Правда, за этот последний год она поняла очень много, но только умом, теоретически, отвлеченно. Сердцем она поняла эту правду только сейчас, во время рассказа Тиэко…
Сумиэ лежала и плакала.
ГЛАВА ОДИННАДЦАТАЯ
Виконт Ито нервничал в последнее время не зря. По распоряжению министра юстиции дело о террористической группе «Тоицу» и покушении на барона Осуру было передано для более точного установления фактов в особый отдел кейсицйо. И хотя общее руководство следствием все еще оставалось за виконтом, ему было ясно, что если полиция сумеет добиться от обвиняемых тех показаний, каких не удалось добиться ему, дальнейшее его продвижение по службе сильно затормозится. Ито знал хорошо, что в полицейских застенках допросы ведутся гораздо настойчивее, чем в его кабинете.
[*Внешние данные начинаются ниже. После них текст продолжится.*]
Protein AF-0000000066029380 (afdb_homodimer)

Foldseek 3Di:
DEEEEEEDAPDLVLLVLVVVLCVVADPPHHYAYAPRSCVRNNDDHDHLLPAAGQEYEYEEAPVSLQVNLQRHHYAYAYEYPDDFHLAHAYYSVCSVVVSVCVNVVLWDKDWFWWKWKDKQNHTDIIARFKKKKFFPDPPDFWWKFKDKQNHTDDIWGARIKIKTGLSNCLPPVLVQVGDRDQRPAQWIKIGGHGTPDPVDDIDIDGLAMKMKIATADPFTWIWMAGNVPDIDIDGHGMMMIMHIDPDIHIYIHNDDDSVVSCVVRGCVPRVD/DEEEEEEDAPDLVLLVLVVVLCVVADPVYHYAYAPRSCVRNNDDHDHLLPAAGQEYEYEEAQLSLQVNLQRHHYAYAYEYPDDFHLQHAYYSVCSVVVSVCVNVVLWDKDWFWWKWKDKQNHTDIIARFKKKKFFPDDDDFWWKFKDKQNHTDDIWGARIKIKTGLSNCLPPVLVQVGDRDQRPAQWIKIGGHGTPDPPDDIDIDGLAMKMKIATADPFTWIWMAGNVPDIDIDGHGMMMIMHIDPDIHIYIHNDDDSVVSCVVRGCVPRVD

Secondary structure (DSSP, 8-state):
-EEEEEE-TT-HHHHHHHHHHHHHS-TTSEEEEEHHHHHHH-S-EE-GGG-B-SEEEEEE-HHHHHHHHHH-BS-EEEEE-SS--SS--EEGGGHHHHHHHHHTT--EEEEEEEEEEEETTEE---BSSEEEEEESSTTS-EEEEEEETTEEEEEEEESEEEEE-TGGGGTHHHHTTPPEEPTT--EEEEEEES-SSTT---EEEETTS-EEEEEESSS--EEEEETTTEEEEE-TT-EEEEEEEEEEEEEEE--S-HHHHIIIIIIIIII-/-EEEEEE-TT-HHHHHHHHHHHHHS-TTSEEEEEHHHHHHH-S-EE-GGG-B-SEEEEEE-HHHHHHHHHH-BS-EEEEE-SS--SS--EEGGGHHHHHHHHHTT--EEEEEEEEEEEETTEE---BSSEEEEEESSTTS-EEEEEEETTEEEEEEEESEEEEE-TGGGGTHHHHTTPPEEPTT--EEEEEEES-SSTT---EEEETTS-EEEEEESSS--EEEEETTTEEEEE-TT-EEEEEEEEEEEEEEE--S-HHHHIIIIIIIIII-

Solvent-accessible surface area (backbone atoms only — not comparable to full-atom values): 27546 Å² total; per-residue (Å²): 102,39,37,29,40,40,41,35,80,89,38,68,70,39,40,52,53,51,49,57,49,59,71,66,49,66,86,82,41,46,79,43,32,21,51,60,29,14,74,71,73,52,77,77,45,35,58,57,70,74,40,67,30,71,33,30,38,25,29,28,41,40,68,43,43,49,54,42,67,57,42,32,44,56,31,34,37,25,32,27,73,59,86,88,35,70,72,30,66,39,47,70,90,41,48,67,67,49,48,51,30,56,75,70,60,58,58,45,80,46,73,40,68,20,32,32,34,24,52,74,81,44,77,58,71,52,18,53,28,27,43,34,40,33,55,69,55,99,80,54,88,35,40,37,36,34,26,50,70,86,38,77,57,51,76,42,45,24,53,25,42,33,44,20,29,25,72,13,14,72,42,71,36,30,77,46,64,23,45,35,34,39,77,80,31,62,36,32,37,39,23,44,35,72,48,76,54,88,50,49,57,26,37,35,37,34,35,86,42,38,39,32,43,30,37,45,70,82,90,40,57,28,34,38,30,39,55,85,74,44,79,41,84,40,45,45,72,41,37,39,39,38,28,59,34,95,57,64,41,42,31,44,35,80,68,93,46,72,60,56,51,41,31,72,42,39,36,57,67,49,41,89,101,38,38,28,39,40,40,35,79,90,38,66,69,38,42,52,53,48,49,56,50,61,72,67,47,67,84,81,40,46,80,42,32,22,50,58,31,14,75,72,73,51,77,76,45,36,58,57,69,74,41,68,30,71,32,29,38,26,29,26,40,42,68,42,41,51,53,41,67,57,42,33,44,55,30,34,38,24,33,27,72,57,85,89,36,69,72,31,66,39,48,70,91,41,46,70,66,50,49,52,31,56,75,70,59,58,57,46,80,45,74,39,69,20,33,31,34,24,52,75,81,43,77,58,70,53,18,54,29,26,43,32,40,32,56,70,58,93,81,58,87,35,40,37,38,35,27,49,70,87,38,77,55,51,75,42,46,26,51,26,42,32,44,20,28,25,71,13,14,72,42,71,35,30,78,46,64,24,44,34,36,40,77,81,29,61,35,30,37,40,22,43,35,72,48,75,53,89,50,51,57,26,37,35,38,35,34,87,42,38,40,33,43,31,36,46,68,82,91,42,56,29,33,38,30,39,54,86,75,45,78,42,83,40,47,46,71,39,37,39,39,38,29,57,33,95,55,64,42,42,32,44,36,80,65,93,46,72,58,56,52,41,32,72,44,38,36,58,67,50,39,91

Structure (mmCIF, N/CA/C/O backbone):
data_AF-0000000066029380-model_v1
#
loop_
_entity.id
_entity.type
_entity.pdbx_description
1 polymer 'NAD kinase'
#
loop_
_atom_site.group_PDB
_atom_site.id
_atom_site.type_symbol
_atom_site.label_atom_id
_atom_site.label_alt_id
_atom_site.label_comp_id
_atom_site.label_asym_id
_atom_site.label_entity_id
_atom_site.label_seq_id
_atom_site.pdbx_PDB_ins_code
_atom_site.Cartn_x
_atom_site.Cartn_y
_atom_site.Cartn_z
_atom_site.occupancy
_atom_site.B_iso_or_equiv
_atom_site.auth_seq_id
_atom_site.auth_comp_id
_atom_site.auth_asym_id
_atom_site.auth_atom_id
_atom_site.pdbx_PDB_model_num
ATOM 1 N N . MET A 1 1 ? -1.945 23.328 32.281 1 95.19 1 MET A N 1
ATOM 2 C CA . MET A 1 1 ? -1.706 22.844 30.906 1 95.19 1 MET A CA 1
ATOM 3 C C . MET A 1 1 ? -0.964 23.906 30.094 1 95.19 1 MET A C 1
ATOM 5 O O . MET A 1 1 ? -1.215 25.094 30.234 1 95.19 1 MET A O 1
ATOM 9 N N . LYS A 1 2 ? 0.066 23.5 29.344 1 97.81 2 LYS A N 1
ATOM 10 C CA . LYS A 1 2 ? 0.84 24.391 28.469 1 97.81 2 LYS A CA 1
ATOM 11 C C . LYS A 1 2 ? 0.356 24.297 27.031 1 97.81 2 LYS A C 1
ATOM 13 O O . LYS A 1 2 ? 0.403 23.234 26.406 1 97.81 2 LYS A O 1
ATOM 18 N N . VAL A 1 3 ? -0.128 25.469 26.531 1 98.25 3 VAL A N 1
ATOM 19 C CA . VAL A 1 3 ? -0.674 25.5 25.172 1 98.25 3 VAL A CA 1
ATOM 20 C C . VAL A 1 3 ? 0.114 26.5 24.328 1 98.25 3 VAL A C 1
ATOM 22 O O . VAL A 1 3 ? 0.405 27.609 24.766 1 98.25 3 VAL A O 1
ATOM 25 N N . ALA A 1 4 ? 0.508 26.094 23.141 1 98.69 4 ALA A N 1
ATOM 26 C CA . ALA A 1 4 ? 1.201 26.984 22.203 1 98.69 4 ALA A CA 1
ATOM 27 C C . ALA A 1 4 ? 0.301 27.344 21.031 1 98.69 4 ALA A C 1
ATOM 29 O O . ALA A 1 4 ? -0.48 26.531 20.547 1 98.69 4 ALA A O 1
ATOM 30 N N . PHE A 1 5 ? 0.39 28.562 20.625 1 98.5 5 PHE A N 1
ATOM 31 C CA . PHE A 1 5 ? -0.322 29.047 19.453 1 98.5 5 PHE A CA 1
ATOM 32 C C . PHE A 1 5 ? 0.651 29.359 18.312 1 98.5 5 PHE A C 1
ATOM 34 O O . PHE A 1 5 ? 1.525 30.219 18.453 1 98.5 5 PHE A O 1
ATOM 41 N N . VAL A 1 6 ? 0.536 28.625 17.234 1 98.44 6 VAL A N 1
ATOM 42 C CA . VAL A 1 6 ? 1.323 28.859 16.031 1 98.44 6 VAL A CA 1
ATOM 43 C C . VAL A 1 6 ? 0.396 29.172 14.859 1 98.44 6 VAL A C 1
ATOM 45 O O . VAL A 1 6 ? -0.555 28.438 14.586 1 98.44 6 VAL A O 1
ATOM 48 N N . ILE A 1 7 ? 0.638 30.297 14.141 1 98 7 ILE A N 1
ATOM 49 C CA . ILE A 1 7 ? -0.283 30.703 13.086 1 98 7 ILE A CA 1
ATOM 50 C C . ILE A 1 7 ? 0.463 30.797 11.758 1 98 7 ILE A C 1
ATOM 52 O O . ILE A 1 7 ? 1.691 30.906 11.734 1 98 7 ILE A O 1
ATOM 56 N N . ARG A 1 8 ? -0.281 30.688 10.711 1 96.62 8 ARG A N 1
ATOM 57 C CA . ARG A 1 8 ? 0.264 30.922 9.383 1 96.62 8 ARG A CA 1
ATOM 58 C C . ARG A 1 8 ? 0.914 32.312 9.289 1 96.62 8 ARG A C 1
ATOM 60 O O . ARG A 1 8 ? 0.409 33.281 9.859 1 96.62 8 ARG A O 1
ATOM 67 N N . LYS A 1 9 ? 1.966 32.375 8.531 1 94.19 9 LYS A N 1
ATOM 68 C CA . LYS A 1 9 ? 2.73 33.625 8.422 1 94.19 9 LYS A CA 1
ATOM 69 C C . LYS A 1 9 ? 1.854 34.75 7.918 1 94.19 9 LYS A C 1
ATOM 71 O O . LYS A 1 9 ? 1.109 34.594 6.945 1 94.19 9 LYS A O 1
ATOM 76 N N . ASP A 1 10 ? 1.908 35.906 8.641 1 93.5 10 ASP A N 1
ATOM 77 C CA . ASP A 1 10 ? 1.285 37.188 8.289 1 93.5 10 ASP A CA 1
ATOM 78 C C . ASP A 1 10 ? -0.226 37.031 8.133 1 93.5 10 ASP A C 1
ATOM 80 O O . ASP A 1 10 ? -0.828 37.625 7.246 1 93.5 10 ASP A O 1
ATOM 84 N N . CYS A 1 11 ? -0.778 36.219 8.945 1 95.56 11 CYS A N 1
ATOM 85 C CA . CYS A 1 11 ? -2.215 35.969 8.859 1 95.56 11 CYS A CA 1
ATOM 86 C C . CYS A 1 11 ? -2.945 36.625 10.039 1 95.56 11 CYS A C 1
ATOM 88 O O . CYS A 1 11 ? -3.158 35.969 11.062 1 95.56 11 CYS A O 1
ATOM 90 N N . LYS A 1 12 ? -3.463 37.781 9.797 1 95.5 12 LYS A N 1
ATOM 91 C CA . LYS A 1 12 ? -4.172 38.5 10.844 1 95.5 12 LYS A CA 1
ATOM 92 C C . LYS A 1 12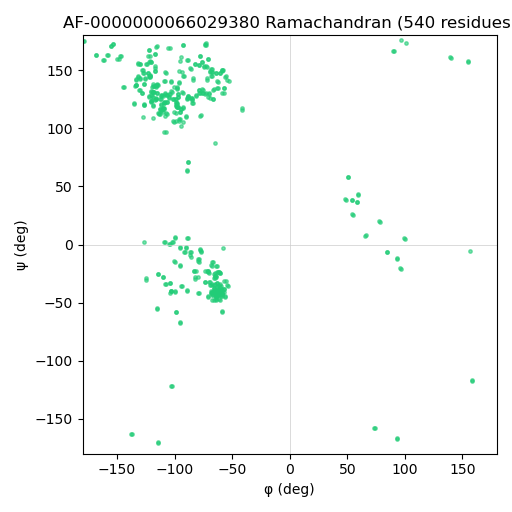 ? -5.438 37.75 11.266 1 95.5 12 LYS A C 1
ATOM 94 O O . LYS A 1 12 ? -5.777 37.75 12.453 1 95.5 12 LYS A O 1
ATOM 99 N N . ARG A 1 13 ? -6.078 37.219 10.273 1 96.25 13 ARG A N 1
ATOM 100 C CA . ARG A 1 13 ? -7.293 36.469 10.562 1 96.25 13 ARG A CA 1
ATOM 101 C C . ARG A 1 13 ? -7 35.281 11.484 1 96.25 13 ARG A C 1
ATOM 103 O O . ARG A 1 13 ? -7.797 34.969 12.367 1 96.25 13 ARG A O 1
ATOM 110 N N . CYS A 1 14 ? -5.906 34.625 11.281 1 97.38 14 CYS A N 1
ATOM 111 C CA . CYS A 1 14 ? -5.492 33.531 12.133 1 97.38 14 CYS A CA 1
ATOM 112 C C . CYS A 1 14 ? -5.297 34 13.578 1 97.38 14 CYS A C 1
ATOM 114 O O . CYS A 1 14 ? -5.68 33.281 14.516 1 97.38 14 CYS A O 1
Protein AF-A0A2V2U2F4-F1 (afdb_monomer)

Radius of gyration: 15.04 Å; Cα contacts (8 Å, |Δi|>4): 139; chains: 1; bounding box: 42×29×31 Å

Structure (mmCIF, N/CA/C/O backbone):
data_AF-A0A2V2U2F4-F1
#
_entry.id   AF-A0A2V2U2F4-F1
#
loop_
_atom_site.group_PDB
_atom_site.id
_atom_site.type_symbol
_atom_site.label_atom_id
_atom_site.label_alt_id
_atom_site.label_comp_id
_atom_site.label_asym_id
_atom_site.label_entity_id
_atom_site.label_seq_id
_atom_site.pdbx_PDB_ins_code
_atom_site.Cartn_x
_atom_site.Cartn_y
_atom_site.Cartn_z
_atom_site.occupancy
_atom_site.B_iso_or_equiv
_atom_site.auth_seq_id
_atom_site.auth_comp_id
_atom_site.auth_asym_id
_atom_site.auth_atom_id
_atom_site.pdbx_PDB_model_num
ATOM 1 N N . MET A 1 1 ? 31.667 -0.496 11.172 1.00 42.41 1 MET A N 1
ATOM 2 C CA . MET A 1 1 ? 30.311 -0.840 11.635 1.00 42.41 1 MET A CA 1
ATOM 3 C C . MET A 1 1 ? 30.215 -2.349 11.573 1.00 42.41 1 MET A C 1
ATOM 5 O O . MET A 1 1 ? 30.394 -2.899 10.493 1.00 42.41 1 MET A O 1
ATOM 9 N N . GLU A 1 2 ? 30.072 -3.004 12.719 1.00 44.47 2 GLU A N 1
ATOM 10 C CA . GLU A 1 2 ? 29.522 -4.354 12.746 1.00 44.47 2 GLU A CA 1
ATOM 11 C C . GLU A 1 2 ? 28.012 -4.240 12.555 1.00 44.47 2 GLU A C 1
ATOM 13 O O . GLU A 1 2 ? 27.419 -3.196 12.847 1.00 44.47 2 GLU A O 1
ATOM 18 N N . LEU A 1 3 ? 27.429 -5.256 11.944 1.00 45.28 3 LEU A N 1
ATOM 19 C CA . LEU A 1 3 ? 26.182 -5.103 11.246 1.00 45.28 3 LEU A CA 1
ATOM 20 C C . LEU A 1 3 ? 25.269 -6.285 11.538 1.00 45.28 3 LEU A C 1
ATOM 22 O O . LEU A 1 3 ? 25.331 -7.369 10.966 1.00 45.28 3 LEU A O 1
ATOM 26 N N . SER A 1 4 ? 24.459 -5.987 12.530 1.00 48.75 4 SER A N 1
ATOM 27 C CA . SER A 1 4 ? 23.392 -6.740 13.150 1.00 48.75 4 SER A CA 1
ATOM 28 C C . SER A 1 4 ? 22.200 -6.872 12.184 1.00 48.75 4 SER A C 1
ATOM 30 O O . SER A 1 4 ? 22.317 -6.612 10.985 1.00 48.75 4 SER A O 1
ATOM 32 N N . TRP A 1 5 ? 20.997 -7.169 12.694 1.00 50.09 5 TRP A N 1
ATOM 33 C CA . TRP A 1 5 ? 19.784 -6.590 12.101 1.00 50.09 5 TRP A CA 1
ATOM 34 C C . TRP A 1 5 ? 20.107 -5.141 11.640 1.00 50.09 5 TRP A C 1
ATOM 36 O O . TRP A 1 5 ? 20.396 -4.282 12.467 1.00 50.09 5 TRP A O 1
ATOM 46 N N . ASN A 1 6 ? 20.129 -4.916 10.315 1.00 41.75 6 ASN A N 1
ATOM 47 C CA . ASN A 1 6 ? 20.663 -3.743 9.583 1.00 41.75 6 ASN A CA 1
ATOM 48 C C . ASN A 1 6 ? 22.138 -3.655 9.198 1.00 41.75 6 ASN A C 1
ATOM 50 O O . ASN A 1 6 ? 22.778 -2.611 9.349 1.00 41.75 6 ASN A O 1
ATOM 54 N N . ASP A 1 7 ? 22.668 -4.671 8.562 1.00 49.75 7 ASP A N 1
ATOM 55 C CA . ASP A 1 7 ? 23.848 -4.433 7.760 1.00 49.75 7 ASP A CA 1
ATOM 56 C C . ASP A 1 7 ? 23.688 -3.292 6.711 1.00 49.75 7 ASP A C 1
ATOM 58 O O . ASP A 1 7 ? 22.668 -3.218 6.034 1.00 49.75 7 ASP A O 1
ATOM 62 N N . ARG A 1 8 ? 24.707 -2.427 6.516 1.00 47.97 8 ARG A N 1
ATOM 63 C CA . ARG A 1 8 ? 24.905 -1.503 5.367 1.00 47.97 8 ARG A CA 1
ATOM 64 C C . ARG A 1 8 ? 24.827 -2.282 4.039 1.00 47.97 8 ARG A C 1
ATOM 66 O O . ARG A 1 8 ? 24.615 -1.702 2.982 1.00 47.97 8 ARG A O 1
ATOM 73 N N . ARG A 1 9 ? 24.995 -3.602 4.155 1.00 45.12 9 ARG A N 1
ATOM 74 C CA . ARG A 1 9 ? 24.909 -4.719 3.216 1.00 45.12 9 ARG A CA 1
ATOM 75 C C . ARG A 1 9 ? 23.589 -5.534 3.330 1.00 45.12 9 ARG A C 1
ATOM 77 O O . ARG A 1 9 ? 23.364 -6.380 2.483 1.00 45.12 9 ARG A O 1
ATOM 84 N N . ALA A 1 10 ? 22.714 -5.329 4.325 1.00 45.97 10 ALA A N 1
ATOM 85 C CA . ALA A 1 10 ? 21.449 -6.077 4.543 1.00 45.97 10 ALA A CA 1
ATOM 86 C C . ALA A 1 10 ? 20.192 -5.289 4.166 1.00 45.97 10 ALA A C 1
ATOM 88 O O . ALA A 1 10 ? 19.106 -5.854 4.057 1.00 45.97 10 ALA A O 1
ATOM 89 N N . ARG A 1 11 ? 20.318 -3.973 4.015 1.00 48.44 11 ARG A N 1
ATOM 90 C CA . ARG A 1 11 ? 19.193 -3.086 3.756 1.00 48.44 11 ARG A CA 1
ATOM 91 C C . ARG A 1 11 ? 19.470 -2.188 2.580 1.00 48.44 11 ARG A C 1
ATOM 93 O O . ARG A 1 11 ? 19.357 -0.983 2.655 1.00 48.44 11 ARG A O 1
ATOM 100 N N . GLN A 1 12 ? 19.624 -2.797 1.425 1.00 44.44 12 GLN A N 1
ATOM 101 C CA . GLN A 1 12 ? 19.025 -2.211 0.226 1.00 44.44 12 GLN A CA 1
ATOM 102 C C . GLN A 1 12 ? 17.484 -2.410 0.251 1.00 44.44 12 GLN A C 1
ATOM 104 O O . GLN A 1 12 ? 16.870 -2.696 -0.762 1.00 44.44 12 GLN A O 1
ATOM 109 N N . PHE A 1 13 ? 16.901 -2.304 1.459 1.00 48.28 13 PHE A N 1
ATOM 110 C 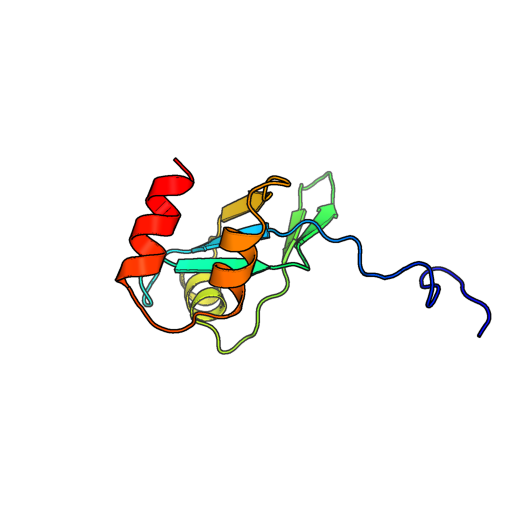CA . PHE A 1 13 ? 15.497 -2.192 1.851 1.00 48.28 13 PHE A CA 1
ATOM 111 C C . PHE A 1 13 ? 14.490 -2.954 0.983 1.00 48.28 13 PHE A C 1
ATOM 113 O O . PHE A 1 13 ? 13.570 -2.370 0.422 1.00 48.28 13 PHE A O 1
ATOM 120 N N . LEU A 1 14 ? 14.668 -4.282 0.977 1.00 46.50 14 LEU A N 1
ATOM 121 C CA . LEU A 1 14 ? 13.697 -5.335 0.656 1.00 46.50 14 LEU A CA 1
ATOM 122 C C . LEU A 1 14 ? 12.288 -4.981 1.128 1.00 46.50 14 LEU A C 1
ATOM 124 O O . LEU A 1 14 ? 11.875 -5.305 2.241 1.00 46.50 14 LEU A O 1
ATOM 128 N N . THR A 1 15 ? 11.565 -4.310 0.256 1.00 56.41 15 THR A N 1
ATOM 129 C CA . THR A 1 15 ? 10.173 -3.958 0.429 1.00 56.41 15 THR A CA 1
ATOM 130 C C . THR A 1 15 ? 9.567 -4.078 -0.960 1.00 56.41 15 THR A C 1
ATOM 132 O O . THR A 1 15 ? 10.155 -3.631 -1.945 1.00 56.41 15 THR A O 1
ATOM 135 N N . ASN A 1 16 ? 8.493 -4.854 -1.076 1.00 65.75 16 ASN A N 1
ATOM 136 C CA . ASN A 1 16 ? 7.809 -4.978 -2.354 1.00 65.75 16 ASN A CA 1
ATOM 137 C C . ASN A 1 16 ? 7.175 -3.619 -2.668 1.00 65.75 16 ASN A C 1
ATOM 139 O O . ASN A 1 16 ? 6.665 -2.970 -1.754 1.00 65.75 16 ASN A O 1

Страшные пытки огнем, бамбуком и иглами могли заставить подследственных не только признать свои преступления, но и безоговорочно подписать показания, составленные чиновниками кейсицйо, выдав тем самым в руки полиции людей, арест которых был в настоящее время особенно важен для исхода парламентских выборов в пользу военщины и фашизма.
Когда в кабинет вошел прикомандированный к нему полицейский чиновник, Ито был погружен в свои невеселые мысли.
— Профессор Таками!.. Желает дать показания, — отрапортовал коротко полицейский, кладя на край стола визитную карточку.
Виконт небрежным жестом придвинул ее ближе к себе. Сморщенный в углах рот растянулся в усталую гримасу.
— Впусти, — сказал он, позевывая.
Чиновник исчез. Вслед за тем в комнату вошли двое: скуластый, седоголовый старик в черном фраке и молодая, очень красивая девушка с портфелем в руке.
— Хотите дать показания? — спросил сухо следователь. — Почему двое?… Девушка — ваша дочь?
— Дочь господина Имады.
— A-а… Директора «Общества изучения Запада»… Прошу!
Ито сделал движение в сторону кресла. Профессор Таками сел. Сумиэ встала с «им рядом, глядя на следователя взволнованными глазами. Щеки ее то бледнели, то покрывались тревожными яркими пятнами. Рука, державшая портфель, слегка вздрагивала.
— Собственно, все показания ее, — сказал профессор, выразительно кивая на девушку. — Я от общественности. Рабочая группа «Тоицу» просила меня лишь проследить это дело. О-Суми-сан неопытна в юридических тонкостях.
— О чем вы хотите дать сведения? — спросил хмуро Ито, повертываясь к девушке.
— Правосудие введено в заблуждение, господин следователь, — сказала Сумиэ, делая мелкий шажок вперед. — Вас обманули. От моего имени дали ложное показание против моих друзей.
— Как вы можете знать? — пробормотал неуверенно Ито.
— Я видела заявление, — ответила она твердо. — Папа-сан составлял его вместе с Каяхарой, моим женихом, депутатом парламента…
Следователь, обескураженный ее наивной правдивостью, недовольно прервал:
— Говорите яснее, по существу. Не все ли равно кто его составлял?… Показание подписано вами. Я это помню.
Сумиэ протестующе подняла перед собой руку с портфелем, как будто ограждая себя от удара.
— Неправда! — сказала она. — Папа-сан только хотел заставить меня подписать. Он грозил мне тюрьмой и судом и даже… косюдай, которой вы душите коммунистов. Но когда я сказала, что умру, а такую бумагу не подпишу, он подписал всю эту грязную клевету моим именем и послал вам сюда.
— О-Суми-сан! Вы черните отца. Подумайте! — трагически сказал Ито.